■ **EXERCISE**: Leave every picture out, and print the full listing again exactly.

■ **TASK DATA**:
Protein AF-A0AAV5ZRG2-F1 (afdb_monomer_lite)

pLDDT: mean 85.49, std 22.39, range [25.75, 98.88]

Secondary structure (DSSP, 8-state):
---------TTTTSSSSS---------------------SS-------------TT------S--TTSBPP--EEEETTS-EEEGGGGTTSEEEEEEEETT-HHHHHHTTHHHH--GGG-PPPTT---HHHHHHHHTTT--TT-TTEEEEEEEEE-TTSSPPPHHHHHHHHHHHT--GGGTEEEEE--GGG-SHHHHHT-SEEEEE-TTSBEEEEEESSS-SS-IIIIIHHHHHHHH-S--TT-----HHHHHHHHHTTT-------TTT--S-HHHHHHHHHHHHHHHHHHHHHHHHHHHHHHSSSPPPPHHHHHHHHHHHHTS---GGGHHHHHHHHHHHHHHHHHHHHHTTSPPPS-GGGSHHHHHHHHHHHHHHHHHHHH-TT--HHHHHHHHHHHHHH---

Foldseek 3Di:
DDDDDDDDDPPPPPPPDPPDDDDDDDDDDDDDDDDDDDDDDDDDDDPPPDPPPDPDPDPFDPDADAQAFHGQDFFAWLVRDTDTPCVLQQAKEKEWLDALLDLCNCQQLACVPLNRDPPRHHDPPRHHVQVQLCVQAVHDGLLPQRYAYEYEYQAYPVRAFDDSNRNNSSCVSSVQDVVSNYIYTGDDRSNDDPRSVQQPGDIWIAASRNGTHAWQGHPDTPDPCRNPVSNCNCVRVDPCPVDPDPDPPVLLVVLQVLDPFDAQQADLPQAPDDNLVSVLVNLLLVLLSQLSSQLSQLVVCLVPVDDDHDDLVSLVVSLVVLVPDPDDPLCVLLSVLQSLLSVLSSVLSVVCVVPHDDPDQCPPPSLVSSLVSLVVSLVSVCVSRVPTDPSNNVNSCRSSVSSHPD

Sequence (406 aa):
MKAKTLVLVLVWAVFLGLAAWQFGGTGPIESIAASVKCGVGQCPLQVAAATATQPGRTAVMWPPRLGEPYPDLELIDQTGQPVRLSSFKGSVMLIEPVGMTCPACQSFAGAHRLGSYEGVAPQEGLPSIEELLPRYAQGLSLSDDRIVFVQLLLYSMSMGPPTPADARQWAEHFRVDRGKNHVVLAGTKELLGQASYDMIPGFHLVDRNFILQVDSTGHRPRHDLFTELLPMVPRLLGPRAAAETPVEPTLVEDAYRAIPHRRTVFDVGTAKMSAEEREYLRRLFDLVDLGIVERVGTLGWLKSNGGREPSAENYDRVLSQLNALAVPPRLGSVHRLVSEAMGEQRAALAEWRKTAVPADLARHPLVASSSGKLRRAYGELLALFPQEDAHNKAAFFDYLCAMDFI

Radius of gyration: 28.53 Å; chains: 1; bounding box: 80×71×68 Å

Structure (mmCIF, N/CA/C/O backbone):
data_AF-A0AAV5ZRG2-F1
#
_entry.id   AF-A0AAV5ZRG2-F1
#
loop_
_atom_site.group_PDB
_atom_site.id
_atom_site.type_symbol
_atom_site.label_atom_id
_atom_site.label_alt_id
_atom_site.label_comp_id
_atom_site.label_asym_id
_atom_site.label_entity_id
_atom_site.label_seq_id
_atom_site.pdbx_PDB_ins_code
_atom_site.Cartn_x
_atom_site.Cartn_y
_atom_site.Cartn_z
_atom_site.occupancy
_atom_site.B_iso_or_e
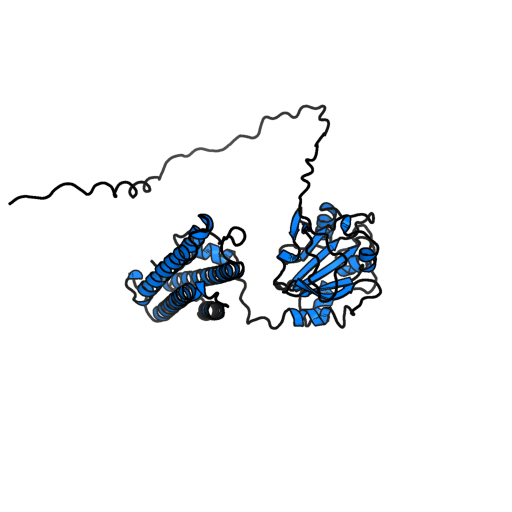quiv
_atom_site.auth_seq_id
_atom_site.auth_comp_id
_atom_site.auth_asym_id
_atom_site.auth_atom_id
_atom_site.pdbx_PDB_model_num
ATOM 1 N N . MET A 1 1 ? -46.970 46.599 36.460 1.00 34.84 1 MET A N 1
ATOM 2 C CA . MET A 1 1 ? -47.338 47.302 35.209 1.00 34.84 1 MET A CA 1
ATOM 3 C C . MET A 1 1 ? -46.064 47.679 34.454 1.00 34.84 1 MET A C 1
ATOM 5 O O . MET A 1 1 ? -45.280 48.414 35.027 1.00 34.84 1 MET A O 1
ATOM 9 N N . LYS A 1 2 ? -45.917 47.185 33.207 1.00 33.19 2 LYS A N 1
ATOM 10 C CA . LYS A 1 2 ? -44.988 47.603 32.116 1.00 33.19 2 LYS A CA 1
ATOM 11 C C . LYS A 1 2 ? -43.472 47.362 32.356 1.00 33.19 2 LYS A C 1
ATOM 13 O O . LYS A 1 2 ? -42.883 47.994 33.215 1.00 33.19 2 LYS A O 1
ATOM 18 N N . ALA A 1 3 ? -42.878 46.288 31.804 1.00 35.78 3 ALA A N 1
ATOM 19 C CA . ALA A 1 3 ? -42.312 46.093 30.437 1.00 35.78 3 ALA A CA 1
ATOM 20 C C . ALA A 1 3 ? -40.870 46.657 30.330 1.00 35.78 3 ALA A C 1
ATOM 22 O O . ALA A 1 3 ? -40.707 47.865 30.397 1.00 35.78 3 ALA A O 1
ATOM 23 N N . LYS A 1 4 ? -39.773 45.876 30.383 1.00 42.81 4 LYS A N 1
ATOM 24 C CA . LYS A 1 4 ? -39.190 44.885 29.434 1.00 42.81 4 LYS A CA 1
ATOM 25 C C . LYS A 1 4 ? -39.018 45.396 27.996 1.00 42.81 4 LYS A C 1
ATOM 27 O O . LYS A 1 4 ? -39.928 45.214 27.194 1.00 42.81 4 LYS A O 1
ATOM 32 N N . THR A 1 5 ? -37.830 45.903 27.641 1.00 41.25 5 THR A N 1
ATOM 33 C CA . THR A 1 5 ? -37.256 45.823 26.276 1.00 41.25 5 THR A CA 1
ATOM 34 C C . THR A 1 5 ? -35.747 46.127 26.299 1.00 41.25 5 THR A C 1
ATOM 36 O O . THR A 1 5 ? -35.300 46.884 27.150 1.00 41.25 5 THR A O 1
ATOM 39 N N . LEU A 1 6 ? -35.016 45.570 25.324 1.00 39.03 6 LEU A N 1
ATOM 40 C CA . LEU A 1 6 ? -33.600 45.778 24.971 1.00 39.03 6 LEU A CA 1
ATOM 41 C C . LEU A 1 6 ? -32.544 45.020 25.796 1.00 39.03 6 LEU A C 1
ATOM 43 O O . LEU A 1 6 ? -31.997 45.566 26.736 1.00 39.03 6 LEU A O 1
ATOM 47 N N . VAL A 1 7 ? -32.223 43.788 25.376 1.00 40.59 7 VAL A N 1
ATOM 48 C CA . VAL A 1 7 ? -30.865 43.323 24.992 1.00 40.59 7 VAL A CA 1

■ **FINISHED TASK**:
Protein AF-A0AAV5ZRG2-F1 (afdb_monomer_lite)

pLDDT: mean 85.49, std 22.39, range [25.75, 98.88]

Secondary structure (DSSP, 8-state):
---------TTTTSSSSS---------------------SS-------------TT------S--TTSBPP--EEEETTS-EEEGGGGTTSEEEEEEEETT-HHHHHHTTHHHH--GGG-PPPTT---HHHHHHHHTTT--TT-TTEEEEEEEEE-TTSSPPPHHHHHHHHHHHT--GGGTEEEEE--GGG-SHHHHHT-SEEEEE-TTSBEEEEEESSS-SS-IIIIIHHHHHHHH-S--TT-----HHHHHHHHHTTT-------TTT--S-HHHHHHHHHHHHHHHHHHHHHHHHHHHHHHSSSPPPPHHHHHHHHHHHHTS---GGGHHHHHHHHHHHHHHHHHHHHHTTSPPPS-GGGSHHHHHHHHHHHHHHHHHHHH-TT--HHHHHHHHHHHHHH---

Foldseek 3Di:
DDDDDDDDDPPPPPPPDPPDDDDDDDDDDDDDDDDDDDDDDDDDDDPPPDPPPDPDPDPFDPDADAQAFHGQDFFAWLVRDTDTPCVLQQAKEKEWLDALLDLCNCQQLACVPLNRDPPRHHDPPRHHVQVQLCVQAVHDGLLPQRYAYEYEYQAYPVRAFDDSNRNNSSCVSSVQDVVSNYIYTGDDRSNDDPRSVQQPGDIWIAASRNGTHAWQGHPDTPDPCRNPVSNCNCVRVDPCPVDPDPDPPVLLVVLQVLDPFDAQQADLPQAPDDNLVSVLVNLLLVLLSQLSSQLSQLVVCLVPVDDDHDDLVSLVVSLVVLVPDPDDPLCVLLSVLQSLLSVLSSVLSVVCVVPHDDPDQCPPPSLVSSLVSLVVSLVSVCVSRVPTDPSNNVNSCRSSVSSHPD

Sequence (406 aa):
MKAKTLVLVLVWAVFLGLAAWQFGGTGPIESIAASVKCGVGQCPLQVAAATATQPGRTAVMWPPRLGEPYPDLELIDQTGQPVRLSSFKGSVMLIEPVGMTCPACQSFAGAHRLGSYEGVAPQEGLPSIEELLPRYAQGLSLSDDRIVFVQLLLYSMSMGPPTPADARQWAEHFRVDRGKNHVVLAGTKELLGQASYDMIPGFHLVDRNFILQVDSTGHRPRHDLFTELLPMVPRLLGPRAAAETPVEPTLVEDAYRAIPHRRTVFDVGTAKMSAEEREYLRRLFDLVDLGIVERVGTLGWLKSNGGREPSAENYDRVLSQLNALAVPPRLGSVHRLVSEAMGEQRAALAEWRKTAVPADLARHPLVASSSGKLRRAYGELLALFPQEDAHNKAAFFDYLCAMDFI

Radius of gyration: 28.53 Å; chains: 1; bounding box: 80×71×68 Å

Structure (mmCIF, N/CA/C/O backbone):
data_AF-A0AAV5ZRG2-F1
#
_entry.id   AF-A0AAV5ZRG2-F1
#
loop_
_atom_site.group_PDB
_atom_site.id
_atom_site.type_symbol
_atom_site.label_atom_id
_atom_site.label_alt_id
_atom_site.label_comp_id
_atom_site.label_asym_id
_atom_site.label_entity_id
_atom_site.label_seq_id
_atom_site.pdbx_PDB_ins_code
_atom_site.Cartn_x
_atom_site.Cartn_y
_atom_site.Cartn_z
_atom_site.occupancy
_atom_site.B_iso_or_e
quiv
_atom_site.auth_seq_id
_atom_site.auth_comp_id
_atom_site.auth_asym_id
_atom_site.auth_atom_id
_atom_site.pdbx_PDB_model_num
ATOM 1 N N . MET A 1 1 ? -46.970 46.599 36.460 1.00 34.84 1 MET A N 1
ATOM 2 C CA . MET A 1 1 ? -47.338 47.302 35.209 1.00 34.84 1 MET A CA 1
ATOM 3 C C . MET A 1 1 ? -46.064 47.679 34.454 1.00 34.84 1 MET A C 1
ATOM 5 O O . MET A 1 1 ? -45.280 48.414 35.027 1.00 34.84 1 MET A O 1
ATOM 9 N N . LYS A 1 2 ? -45.917 47.185 33.207 1.00 33.19 2 LYS A N 1
ATOM 10 C CA . LYS A 1 2 ? -44.988 47.603 32.116 1.00 33.19 2 LYS A CA 1
ATOM 11 C C . LYS A 1 2 ? -43.472 47.362 32.356 1.00 33.19 2 LYS A C 1
ATOM 13 O O . LYS A 1 2 ? -42.883 47.994 33.215 1.00 33.19 2 LYS A O 1
ATOM 18 N N . ALA A 1 3 ? -42.878 46.288 31.804 1.00 35.78 3 ALA A N 1
ATOM 19 C CA . ALA A 1 3 ? -42.312 46.093 30.437 1.00 35.78 3 ALA A CA 1
ATOM 20 C C . ALA A 1 3 ? -40.870 46.657 30.330 1.00 35.78 3 ALA A C 1
ATOM 22 O O . ALA A 1 3 ? -40.707 47.865 30.397 1.00 35.78 3 ALA A O 1
ATOM 23 N N . LYS A 1 4 ? -39.773 45.876 30.383 1.00 42.81 4 LYS A N 1
ATOM 24 C CA . LYS A 1 4 ? -39.190 44.885 29.434 1.00 42.81 4 LYS A CA 1
ATOM 25 C C . LYS A 1 4 ? -39.018 45.396 27.996 1.00 42.81 4 LYS A C 1
ATOM 27 O O . LYS A 1 4 ? -39.928 45.214 27.194 1.00 42.81 4 LYS A O 1
ATOM 32 N N . THR A 1 5 ? -37.830 45.903 27.641 1.00 41.25 5 THR A N 1
ATOM 33 C CA . THR A 1 5 ? -37.256 45.823 26.276 1.00 41.25 5 THR A CA 1
ATOM 34 C C . THR A 1 5 ? -35.747 46.127 26.299 1.00 41.25 5 THR A C 1
ATOM 36 O O . THR A 1 5 ? -35.300 46.884 27.150 1.00 41.25 5 THR A O 1
ATOM 39 N N . LEU A 1 6 ? -35.016 45.570 25.324 1.00 39.03 6 LEU A N 1
ATOM 40 C CA . LEU A 1 6 ? -33.600 45.778 24.971 1.00 39.03 6 LEU A CA 1
ATOM 41 C C . LEU A 1 6 ? -32.544 45.020 25.796 1.00 39.03 6 LEU A C 1
ATOM 43 O O . LEU A 1 6 ? -31.997 45.566 26.736 1.00 39.03 6 LEU A O 1
ATOM 47 N N . VAL A 1 7 ? -32.223 43.788 25.376 1.00 40.59 7 VAL A N 1
ATOM 48 C CA . VAL A 1 7 ? -30.865 43.323 24.992 1.00 40.59 7 VAL A CA 1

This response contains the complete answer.